Idle air control valve


----------



## FordFisherman (Dec 5, 2007)

I thought the IACV was a 5.4 problem? I just replaced mine; truck sounded like a foghorn. To the OP- check that your vacuum lines are not cracked/disconnected also.


----------



## affekonig (Aug 5, 2008)

I've had the same issue on a few 5.8s and it always worked for me if I remember correctly.


----------



## hydro_37 (Sep 10, 2006)

Sounds like a vacuum leak


----------



## tuna (Nov 2, 2002)

IAC or TPS most likley IAC.


----------



## blk90s13 (Sep 1, 2005)

spray carburetor cleaner at your throttle body and see how it reacts that gasket is known to go bad I changed mine and cleaned the throttle body and it was running like a champ even since 

( I owned a 95 f-250 5.8l 4 years ago )


----------



## rpainetfd (Jan 9, 2009)

I have the same truck and had the same problem this winter. I EEC tested it and had a code for EGR excessive flow. Found the EGR valve to be sticking open just a little and the map sensor compensating. If you unplug the vaccum line to the map (black sensor on the firewall with one vaccum line) you can verify this. You can also verify this while it is acting up if you spray carb cleaner in the valve, it should smooth out. Mine was acting up in the middle of a storm and didnt have the time to change it.

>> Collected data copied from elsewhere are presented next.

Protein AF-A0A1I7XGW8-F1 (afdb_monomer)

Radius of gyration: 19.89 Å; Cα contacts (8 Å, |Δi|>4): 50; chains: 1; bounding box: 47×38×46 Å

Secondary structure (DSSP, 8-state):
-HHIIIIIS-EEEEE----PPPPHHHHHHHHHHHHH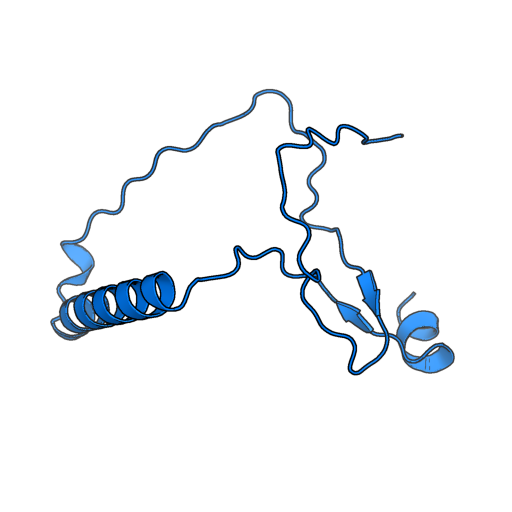HHHHHHTT-GGG----------SS----GGG-EEEEETT--SS----------------

Solvent-accessible surface area (backbone atoms only — not comparable to full-atom values): 6503 Å² total; per-residue (Å²): 110,67,60,55,38,44,72,71,67,53,29,41,83,38,71,66,50,89,68,85,84,72,50,72,70,54,49,54,55,49,50,56,52,50,53,56,53,48,52,41,47,75,69,69,49,55,89,78,62,83,88,83,82,90,77,90,81,69,93,70,80,70,83,78,65,90,73,64,60,43,78,39,56,82,88,61,79,62,50,82,74,90,66,85,80,68,88,71,88,77,83,76,88,77,133

Organism: Heterorhabditis bacteriophora (NCBI:txid37862)

Mean predicted aligned error: 13.72 Å

Structure (mmCIF, N/CA/C/O backbone):
data_AF-A0A1I7XGW8-F1
#
_entry.id   AF-A0A1I7XGW8-F1
#
loop_
_atom_site.group_PDB
_atom_site.id
_atom_site.type_symbol
_atom_site.label_atom_id
_atom_site.label_alt_id
_atom_site.label_comp_id
_atom_site.label_asym_id
_atom_site.label_entity_id
_atom_site.label_seq_id
_atom_site.pdbx_PDB_ins_code
_atom_site.Cartn_x
_atom_site.Cartn_y
_atom_site.Cartn_z
_atom_site.occupancy
_atom_site.B_iso_or_equiv
_atom_site.auth_seq_id
_atom_site.auth_comp_id
_atom_site.auth_asym_id
_atom_site.auth_atom_id
_atom_site.pdbx_PDB_model_num
ATOM 1 N N . MET A 1 1 ? 19.306 -23.039 -16.901 1.00 60.88 1 MET A N 1
ATOM 2 C CA . MET A 1 1 ? 19.368 -21.673 -16.322 1.00 60.88 1 MET A CA 1
ATOM 3 C C . MET A 1 1 ? 19.544 -21.639 -14.803 1.00 60.88 1 MET A C 1
ATOM 5 O O . MET A 1 1 ? 20.391 -20.889 -14.349 1.00 60.88 1 MET A O 1
ATOM 9 N N . ARG A 1 2 ? 18.806 -22.420 -13.993 1.00 66.25 2 ARG A N 1
ATOM 10 C CA . ARG A 1 2 ? 18.929 -22.352 -12.518 1.00 66.25 2 ARG A CA 1
ATOM 11 C C . ARG A 1 2 ? 20.294 -22.821 -11.980 1.00 66.25 2 ARG A C 1
ATOM 13 O O . ARG A 1 2 ? 20.819 -22.135 -11.115 1.00 66.25 2 ARG A O 1
ATOM 20 N N . ARG A 1 3 ? 20.861 -23.906 -12.536 1.00 76.94 3 ARG A N 1
ATOM 21 C CA . ARG A 1 3 ? 22.177 -24.457 -12.147 1.00 76.94 3 ARG A CA 1
ATOM 22 C C . ARG A 1 3 ? 23.318 -23.465 -12.382 1.00 76.94 3 ARG A C 1
ATOM 24 O O . ARG A 1 3 ? 24.002 -23.080 -11.451 1.00 76.94 3 ARG A O 1
ATOM 31 N N . ILE A 1 4 ? 23.423 -22.938 -13.602 1.00 78.69 4 ILE A N 1
ATOM 32 C CA . ILE A 1 4 ? 24.449 -21.944 -13.954 1.00 78.69 4 ILE A CA 1
ATOM 33 C C . ILE A 1 4 ? 24.295 -20.671 -13.104 1.00 78.69 4 ILE A C 1
ATOM 35 O O . ILE A 1 4 ? 25.249 -20.206 -12.496 1.00 78.69 4 ILE A O 1
ATOM 39 N N . VAL A 1 5 ? 23.080 -20.119 -12.996 1.00 73.94 5 VAL A N 1
ATOM 40 C CA . VAL A 1 5 ? 22.855 -18.855 -12.273 1.00 73.94 5 VAL A CA 1
ATOM 41 C C . VAL A 1 5 ? 23.123 -18.988 -10.772 1.00 73.94 5 VAL A C 1
ATOM 43 O O . VAL A 1 5 ? 23.794 -18.126 -10.214 1.00 73.94 5 VAL A O 1
ATOM 46 N N . ARG A 1 6 ? 22.606 -20.035 -10.115 1.00 75.38 6 ARG A N 1
ATOM 47 C CA . ARG A 1 6 ? 22.698 -20.179 -8.652 1.00 75.38 6 ARG A CA 1
ATOM 48 C C . ARG A 1 6 ? 23.930 -20.938 -8.184 1.00 75.38 6 ARG A C 1
ATOM 50 O O . ARG A 1 6 ? 24.519 -20.533 -7.188 1.00 75.38 6 ARG A O 1
ATOM 57 N N . ASP A 1 7 ? 24.293 -22.012 -8.870 1.00 77.62 7 ASP A N 1
ATOM 58 C CA . ASP A 1 7 ? 25.271 -22.972 -8.359 1.00 77.62 7 ASP A CA 1
ATOM 59 C C . ASP A 1 7 ? 26.674 -22.639 -8.878 1.00 77.62 7 ASP A C 1
ATOM 61 O O . ASP A 1 7 ? 27.629 -22.645 -8.106 1.00 77.62 7 ASP A O 1
ATOM 65 N N . GLU A 1 8 ? 26.788 -22.253 -10.153 1.00 82.75 8 GLU A N 1
ATOM 66 C CA . GLU A 1 8 ? 28.074 -21.893 -10.768 1.00 82.75 8 GLU A CA 1
ATOM 67 C C . GLU A 1 8 ? 28.411 -20.412 -10.534 1.00 82.75 8 GLU A C 1
ATOM 69 O O . GLU A 1 8 ? 29.467 -20.083 -9.997 1.00 82.75 8 GLU A O 1
ATOM 74 N N . LEU A 1 9 ? 27.490 -19.501 -10.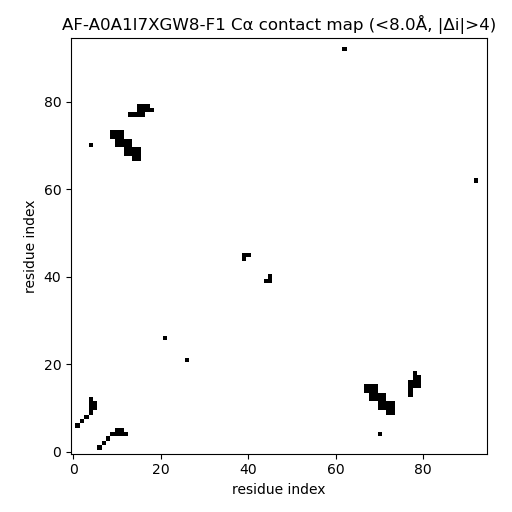868 1.00 81.19 9 LEU A N 1
ATOM 75 C CA . LEU A 1 9 ? 27.731 -18.057 -10.797 1.00 81.19 9 LEU A CA 1
ATOM 76 C C . LEU A 1 9 ? 27.350 -17.436 -9.434 1.00 81.19 9 LEU A C 1
ATOM 78 O O . LEU A 1 9 ? 27.707 -16.292 -9.163 1.00 81.19 9 LEU A O 1
ATOM 82 N N . ARG A 1 10 ? 26.631 -18.160 -8.560 1.00 81.38 10 ARG A N 1
ATOM 83 C CA . ARG A 1 10 ? 26.146 -17.679 -7.240 1.00 81.38 10 ARG A CA 1
ATOM 84 C C . ARG A 1 10 ? 25.281 -16.408 -7.283 1.00 81.38 10 ARG A C 1
ATOM 86 O O . ARG A 1 10 ? 25.174 -15.677 -6.292 1.00 81.38 10 ARG A O 1
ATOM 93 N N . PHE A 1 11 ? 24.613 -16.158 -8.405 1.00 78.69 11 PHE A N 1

I held the plunger open with a screwdriver and sprayed it wtih carb cleaner. Than I ran some fuel injection cleaner through the tank. It fixed it 90%. Sometime between now and October I might change the valve. Good luck.


----------



## Kwise (Sep 24, 2009)

My mechanic suggested the IAC valve. I changed it out and it fixed it the problem...most of the time. It still acts funny sometimes but I think the IAC was bad. The EGR and all the obvious stuff looks ok. I'm content for now. Thanks for the advice everyone.


----------